- Exercise
Look over the entries that follow. Report how many lines contain "Protein", with nothing else.

[Records contained in a dataset]
══════════════════════════════

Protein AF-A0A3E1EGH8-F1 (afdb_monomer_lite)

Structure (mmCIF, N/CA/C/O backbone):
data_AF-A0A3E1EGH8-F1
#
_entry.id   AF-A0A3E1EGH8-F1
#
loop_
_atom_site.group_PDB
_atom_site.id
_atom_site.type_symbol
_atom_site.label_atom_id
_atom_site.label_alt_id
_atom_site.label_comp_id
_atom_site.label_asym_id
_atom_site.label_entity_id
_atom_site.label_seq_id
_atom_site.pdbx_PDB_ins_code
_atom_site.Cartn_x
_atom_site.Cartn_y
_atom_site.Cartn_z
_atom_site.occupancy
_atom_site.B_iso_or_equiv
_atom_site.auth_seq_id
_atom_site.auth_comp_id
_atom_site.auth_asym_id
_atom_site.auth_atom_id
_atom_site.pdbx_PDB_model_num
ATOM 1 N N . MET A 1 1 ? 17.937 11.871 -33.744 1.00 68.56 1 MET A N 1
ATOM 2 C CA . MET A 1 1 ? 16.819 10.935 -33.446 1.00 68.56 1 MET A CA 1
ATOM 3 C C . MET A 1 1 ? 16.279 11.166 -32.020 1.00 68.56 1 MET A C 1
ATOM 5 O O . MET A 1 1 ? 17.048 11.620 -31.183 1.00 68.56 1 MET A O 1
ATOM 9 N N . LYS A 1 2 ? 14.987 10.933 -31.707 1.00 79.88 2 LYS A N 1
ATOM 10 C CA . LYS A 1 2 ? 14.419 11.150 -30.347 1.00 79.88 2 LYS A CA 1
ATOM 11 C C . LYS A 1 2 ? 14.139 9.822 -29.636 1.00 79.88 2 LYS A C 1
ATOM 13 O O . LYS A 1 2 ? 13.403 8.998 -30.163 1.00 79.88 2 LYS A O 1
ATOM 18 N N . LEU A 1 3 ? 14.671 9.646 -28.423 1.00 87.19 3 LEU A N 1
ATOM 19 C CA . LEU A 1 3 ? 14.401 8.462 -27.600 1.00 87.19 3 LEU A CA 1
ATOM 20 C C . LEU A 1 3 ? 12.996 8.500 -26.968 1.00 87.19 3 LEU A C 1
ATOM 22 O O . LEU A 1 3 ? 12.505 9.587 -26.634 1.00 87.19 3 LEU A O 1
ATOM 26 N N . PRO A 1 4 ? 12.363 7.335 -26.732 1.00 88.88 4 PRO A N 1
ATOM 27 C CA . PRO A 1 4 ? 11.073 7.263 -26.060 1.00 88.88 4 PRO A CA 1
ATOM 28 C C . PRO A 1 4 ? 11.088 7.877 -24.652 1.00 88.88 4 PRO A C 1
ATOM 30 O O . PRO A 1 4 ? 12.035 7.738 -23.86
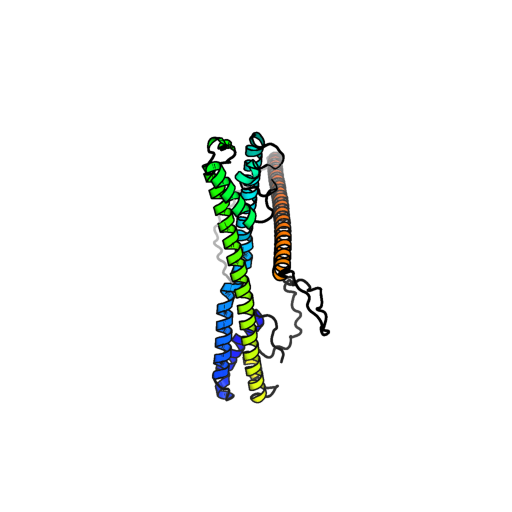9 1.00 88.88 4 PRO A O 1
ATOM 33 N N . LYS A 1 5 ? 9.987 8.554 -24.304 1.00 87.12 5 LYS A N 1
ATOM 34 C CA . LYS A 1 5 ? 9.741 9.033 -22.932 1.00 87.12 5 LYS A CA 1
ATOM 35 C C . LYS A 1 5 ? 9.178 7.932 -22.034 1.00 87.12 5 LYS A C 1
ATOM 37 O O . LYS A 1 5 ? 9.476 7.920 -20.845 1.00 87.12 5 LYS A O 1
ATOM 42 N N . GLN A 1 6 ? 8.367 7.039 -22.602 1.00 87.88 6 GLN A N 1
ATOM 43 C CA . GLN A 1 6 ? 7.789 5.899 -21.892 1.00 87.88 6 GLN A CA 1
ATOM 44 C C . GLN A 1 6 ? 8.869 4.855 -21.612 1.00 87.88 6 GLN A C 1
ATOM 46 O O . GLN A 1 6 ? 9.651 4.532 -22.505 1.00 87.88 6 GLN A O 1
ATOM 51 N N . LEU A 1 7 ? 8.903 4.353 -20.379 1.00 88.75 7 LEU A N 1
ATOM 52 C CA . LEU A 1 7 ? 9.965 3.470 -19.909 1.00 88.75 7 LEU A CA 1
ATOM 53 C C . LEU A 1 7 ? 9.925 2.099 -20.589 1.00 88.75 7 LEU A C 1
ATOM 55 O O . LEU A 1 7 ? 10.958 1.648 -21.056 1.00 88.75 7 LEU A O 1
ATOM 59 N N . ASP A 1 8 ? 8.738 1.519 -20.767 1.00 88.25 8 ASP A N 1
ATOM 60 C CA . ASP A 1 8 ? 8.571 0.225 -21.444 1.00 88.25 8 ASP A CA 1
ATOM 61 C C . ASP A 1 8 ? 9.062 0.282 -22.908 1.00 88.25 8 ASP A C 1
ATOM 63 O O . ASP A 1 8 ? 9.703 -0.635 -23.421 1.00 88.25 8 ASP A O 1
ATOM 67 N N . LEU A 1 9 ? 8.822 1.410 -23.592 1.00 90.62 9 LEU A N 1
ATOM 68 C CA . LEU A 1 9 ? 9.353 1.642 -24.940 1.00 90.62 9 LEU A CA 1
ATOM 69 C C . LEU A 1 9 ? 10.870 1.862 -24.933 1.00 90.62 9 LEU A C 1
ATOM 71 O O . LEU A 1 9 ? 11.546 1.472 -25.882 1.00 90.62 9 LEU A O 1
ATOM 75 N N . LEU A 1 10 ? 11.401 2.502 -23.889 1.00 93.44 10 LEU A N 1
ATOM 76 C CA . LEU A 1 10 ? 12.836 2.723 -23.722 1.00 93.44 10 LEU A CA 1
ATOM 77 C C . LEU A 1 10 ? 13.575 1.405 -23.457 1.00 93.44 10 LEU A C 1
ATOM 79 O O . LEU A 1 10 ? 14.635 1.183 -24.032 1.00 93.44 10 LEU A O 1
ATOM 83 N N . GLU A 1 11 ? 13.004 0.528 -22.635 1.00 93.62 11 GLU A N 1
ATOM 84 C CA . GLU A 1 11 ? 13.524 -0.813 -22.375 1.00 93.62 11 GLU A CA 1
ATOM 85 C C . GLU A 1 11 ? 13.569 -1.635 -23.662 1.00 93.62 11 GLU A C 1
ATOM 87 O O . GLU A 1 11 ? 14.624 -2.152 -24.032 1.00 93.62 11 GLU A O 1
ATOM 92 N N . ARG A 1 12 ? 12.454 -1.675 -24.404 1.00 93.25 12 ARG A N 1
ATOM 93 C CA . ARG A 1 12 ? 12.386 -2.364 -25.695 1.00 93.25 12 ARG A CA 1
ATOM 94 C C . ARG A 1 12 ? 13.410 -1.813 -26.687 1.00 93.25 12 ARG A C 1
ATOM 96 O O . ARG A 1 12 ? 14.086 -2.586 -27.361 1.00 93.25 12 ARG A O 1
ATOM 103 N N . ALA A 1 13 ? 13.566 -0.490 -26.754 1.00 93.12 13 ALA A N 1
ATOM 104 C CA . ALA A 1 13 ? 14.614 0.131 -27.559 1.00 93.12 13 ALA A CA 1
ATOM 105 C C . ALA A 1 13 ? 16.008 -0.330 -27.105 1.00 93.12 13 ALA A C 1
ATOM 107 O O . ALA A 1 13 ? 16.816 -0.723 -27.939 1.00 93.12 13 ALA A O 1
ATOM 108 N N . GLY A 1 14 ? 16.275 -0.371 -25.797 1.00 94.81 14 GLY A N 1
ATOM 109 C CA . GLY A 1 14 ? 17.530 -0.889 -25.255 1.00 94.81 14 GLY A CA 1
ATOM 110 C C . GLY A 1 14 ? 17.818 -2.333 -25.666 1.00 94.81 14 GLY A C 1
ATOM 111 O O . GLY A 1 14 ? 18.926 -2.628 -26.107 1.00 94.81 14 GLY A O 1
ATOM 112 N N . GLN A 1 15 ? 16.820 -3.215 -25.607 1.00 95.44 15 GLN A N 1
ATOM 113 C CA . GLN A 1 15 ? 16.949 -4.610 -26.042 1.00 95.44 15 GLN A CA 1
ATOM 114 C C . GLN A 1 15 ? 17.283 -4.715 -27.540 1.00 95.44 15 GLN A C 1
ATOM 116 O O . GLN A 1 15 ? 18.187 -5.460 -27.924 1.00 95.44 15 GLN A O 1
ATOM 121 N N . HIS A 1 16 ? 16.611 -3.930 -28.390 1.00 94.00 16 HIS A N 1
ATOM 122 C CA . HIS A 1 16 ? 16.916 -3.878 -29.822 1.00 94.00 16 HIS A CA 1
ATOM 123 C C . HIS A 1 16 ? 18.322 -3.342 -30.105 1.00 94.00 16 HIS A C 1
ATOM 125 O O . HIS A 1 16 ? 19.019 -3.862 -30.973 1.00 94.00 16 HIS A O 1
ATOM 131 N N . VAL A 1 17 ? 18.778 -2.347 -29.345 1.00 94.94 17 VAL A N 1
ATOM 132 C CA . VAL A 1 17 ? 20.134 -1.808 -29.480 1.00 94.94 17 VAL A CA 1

══════════════════════════════

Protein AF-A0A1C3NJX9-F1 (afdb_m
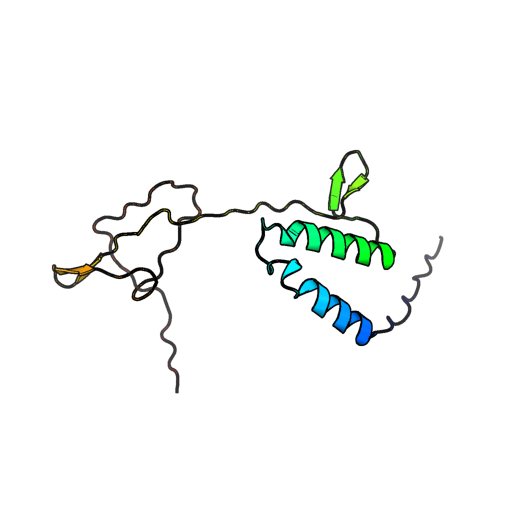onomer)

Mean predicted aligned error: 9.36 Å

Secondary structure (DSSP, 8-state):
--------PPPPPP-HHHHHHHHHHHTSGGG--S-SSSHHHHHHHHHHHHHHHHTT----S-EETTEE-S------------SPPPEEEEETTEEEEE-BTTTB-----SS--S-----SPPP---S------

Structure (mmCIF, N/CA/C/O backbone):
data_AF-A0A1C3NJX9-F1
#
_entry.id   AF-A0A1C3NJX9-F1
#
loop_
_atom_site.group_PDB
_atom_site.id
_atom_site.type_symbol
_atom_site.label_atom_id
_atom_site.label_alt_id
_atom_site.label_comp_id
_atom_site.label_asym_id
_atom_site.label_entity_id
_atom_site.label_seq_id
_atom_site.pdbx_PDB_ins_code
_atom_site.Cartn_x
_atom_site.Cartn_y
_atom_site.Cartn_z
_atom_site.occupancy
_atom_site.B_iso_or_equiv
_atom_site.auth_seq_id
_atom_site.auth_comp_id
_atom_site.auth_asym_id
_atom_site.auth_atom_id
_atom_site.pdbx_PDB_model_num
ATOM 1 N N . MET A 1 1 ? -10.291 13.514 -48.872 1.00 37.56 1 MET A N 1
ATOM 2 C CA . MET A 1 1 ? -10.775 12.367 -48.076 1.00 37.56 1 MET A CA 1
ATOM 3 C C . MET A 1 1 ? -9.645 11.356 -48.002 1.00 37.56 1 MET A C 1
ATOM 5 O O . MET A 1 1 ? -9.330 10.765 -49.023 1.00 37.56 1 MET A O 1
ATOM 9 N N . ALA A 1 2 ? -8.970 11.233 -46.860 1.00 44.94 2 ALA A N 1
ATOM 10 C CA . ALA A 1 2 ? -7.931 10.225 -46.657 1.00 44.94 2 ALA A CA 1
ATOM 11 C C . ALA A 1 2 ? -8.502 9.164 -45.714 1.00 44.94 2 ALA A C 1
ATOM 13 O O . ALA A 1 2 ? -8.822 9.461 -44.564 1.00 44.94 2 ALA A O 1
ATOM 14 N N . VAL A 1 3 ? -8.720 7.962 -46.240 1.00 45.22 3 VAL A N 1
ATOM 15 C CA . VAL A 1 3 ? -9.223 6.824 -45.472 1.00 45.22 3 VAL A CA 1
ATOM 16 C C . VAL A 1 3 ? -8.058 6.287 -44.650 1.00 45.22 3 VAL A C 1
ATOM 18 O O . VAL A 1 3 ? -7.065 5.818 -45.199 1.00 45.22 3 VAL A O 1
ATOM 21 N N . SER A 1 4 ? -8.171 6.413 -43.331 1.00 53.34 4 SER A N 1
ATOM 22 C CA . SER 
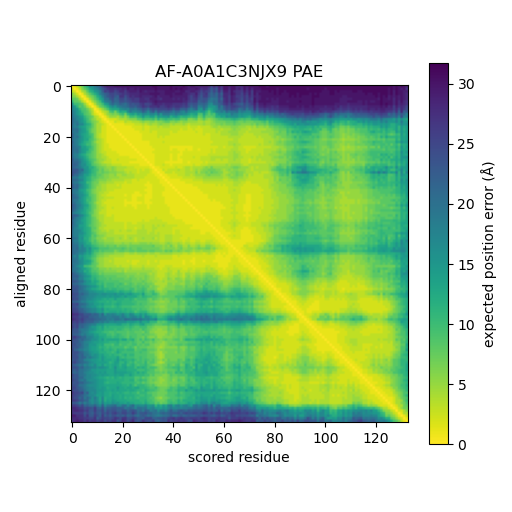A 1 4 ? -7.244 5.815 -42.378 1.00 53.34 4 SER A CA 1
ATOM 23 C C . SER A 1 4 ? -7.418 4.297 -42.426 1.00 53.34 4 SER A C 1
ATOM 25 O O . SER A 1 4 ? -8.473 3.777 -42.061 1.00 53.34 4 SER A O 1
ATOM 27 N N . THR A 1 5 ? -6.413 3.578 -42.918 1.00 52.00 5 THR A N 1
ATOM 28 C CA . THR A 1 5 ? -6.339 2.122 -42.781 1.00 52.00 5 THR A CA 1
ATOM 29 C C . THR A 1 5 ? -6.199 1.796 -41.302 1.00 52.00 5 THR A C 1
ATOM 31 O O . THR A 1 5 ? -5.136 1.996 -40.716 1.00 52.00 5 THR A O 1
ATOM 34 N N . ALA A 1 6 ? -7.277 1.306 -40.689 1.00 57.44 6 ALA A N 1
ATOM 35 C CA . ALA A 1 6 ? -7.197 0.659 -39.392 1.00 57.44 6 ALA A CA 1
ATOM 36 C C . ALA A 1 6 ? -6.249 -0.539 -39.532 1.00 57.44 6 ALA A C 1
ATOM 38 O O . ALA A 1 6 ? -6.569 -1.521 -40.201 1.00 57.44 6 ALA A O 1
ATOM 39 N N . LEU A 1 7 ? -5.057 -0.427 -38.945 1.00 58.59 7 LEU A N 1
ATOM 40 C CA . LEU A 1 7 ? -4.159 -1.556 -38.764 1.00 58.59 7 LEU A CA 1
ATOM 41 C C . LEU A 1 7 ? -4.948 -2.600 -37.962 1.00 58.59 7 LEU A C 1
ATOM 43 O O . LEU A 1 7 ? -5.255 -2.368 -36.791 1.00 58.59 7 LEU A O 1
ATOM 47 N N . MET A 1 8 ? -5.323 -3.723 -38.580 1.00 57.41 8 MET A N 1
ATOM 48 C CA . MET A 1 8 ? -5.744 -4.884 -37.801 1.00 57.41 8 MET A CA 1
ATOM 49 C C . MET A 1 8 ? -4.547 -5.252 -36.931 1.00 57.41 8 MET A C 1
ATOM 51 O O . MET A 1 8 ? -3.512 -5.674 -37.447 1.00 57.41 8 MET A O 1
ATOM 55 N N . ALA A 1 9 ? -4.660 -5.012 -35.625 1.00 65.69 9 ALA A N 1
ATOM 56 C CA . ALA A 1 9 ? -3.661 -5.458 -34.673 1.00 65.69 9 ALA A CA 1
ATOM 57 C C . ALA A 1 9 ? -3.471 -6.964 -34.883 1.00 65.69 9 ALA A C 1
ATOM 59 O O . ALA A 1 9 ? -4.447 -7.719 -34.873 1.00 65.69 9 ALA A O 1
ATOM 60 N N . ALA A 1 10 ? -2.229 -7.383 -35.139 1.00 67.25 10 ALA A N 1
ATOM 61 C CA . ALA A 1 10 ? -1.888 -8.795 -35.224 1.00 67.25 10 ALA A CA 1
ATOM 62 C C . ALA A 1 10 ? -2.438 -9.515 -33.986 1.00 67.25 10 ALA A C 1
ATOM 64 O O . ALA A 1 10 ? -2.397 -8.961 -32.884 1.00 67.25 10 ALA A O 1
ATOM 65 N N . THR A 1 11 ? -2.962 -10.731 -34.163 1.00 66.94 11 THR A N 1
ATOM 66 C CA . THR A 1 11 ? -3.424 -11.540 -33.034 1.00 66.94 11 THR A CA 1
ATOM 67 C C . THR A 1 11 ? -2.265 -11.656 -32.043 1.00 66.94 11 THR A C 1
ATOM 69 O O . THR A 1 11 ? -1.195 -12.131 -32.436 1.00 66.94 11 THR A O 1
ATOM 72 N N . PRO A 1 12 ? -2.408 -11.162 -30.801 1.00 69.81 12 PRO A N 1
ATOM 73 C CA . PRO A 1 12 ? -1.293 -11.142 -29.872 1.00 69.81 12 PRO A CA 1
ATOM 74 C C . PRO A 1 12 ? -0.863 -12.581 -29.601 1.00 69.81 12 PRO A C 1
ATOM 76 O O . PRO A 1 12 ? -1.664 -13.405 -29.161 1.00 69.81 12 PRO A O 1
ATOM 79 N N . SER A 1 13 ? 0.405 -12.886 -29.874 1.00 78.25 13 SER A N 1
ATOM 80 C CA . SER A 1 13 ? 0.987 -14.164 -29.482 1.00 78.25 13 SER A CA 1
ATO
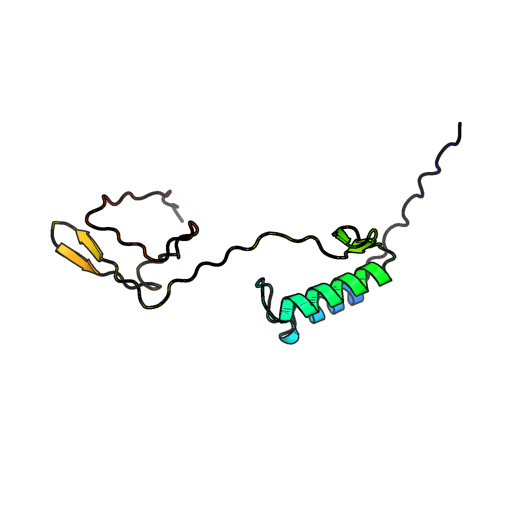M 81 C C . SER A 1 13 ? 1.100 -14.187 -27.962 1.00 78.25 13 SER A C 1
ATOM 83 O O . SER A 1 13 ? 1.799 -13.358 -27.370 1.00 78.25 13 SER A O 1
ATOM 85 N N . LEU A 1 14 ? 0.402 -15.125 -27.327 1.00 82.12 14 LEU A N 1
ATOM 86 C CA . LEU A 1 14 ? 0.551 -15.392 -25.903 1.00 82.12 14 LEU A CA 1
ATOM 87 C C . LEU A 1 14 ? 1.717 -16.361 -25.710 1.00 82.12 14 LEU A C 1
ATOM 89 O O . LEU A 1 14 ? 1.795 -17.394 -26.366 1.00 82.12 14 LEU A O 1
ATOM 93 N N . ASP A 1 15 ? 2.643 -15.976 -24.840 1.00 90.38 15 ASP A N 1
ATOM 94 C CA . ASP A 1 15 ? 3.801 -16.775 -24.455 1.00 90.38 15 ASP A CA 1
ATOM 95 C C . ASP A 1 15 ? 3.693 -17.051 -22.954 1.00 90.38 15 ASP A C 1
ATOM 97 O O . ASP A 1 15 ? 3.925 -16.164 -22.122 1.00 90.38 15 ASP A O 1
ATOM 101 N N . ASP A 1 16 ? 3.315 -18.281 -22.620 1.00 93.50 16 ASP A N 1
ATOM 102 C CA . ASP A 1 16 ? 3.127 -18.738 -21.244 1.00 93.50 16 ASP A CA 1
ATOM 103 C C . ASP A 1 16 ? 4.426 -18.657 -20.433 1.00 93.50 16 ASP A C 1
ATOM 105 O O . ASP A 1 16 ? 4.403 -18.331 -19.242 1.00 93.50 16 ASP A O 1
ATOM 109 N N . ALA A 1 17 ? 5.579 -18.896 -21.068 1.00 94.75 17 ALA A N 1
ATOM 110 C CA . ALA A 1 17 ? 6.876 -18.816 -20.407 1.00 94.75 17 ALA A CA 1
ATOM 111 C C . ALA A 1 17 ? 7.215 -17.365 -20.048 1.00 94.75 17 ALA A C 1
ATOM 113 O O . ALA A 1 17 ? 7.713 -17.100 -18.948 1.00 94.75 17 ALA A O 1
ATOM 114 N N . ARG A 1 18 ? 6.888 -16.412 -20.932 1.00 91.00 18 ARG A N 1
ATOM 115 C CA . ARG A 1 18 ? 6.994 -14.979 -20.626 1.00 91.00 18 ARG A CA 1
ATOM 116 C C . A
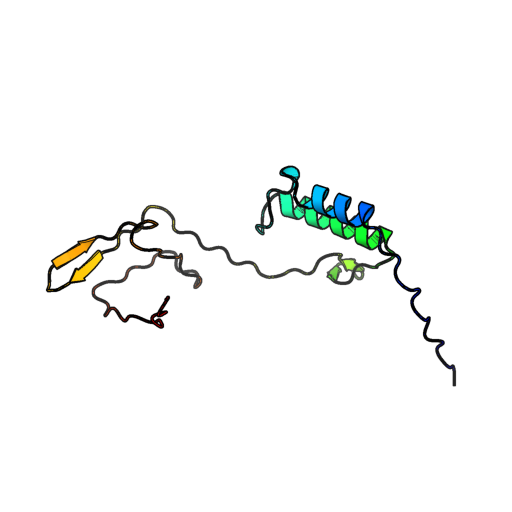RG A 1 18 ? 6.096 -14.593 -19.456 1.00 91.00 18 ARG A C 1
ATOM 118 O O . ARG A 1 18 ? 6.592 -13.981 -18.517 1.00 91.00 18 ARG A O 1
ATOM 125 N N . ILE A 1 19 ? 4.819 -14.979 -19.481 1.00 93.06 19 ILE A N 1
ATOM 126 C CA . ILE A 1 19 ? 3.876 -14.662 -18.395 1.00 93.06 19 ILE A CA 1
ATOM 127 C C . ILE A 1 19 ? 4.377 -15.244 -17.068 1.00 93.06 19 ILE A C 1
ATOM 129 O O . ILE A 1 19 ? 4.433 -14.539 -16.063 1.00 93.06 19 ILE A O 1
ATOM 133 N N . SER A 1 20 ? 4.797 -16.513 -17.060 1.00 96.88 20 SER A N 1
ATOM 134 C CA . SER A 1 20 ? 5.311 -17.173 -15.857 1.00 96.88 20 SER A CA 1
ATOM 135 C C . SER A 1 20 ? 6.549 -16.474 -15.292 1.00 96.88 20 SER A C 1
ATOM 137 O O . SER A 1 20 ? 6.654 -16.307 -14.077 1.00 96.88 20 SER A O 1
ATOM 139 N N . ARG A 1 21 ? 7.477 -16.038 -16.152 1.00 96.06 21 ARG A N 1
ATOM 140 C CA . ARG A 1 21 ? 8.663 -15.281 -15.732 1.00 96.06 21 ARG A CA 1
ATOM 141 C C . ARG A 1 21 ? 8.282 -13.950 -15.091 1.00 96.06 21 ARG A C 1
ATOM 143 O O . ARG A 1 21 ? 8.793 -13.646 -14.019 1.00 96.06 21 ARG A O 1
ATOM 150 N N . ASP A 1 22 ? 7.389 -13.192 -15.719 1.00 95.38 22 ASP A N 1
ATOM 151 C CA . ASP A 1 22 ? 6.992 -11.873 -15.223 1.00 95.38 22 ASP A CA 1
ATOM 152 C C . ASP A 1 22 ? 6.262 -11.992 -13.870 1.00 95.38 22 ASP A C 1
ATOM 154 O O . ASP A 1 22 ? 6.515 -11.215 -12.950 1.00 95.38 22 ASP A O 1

══════════════════════════════

- Your solution
2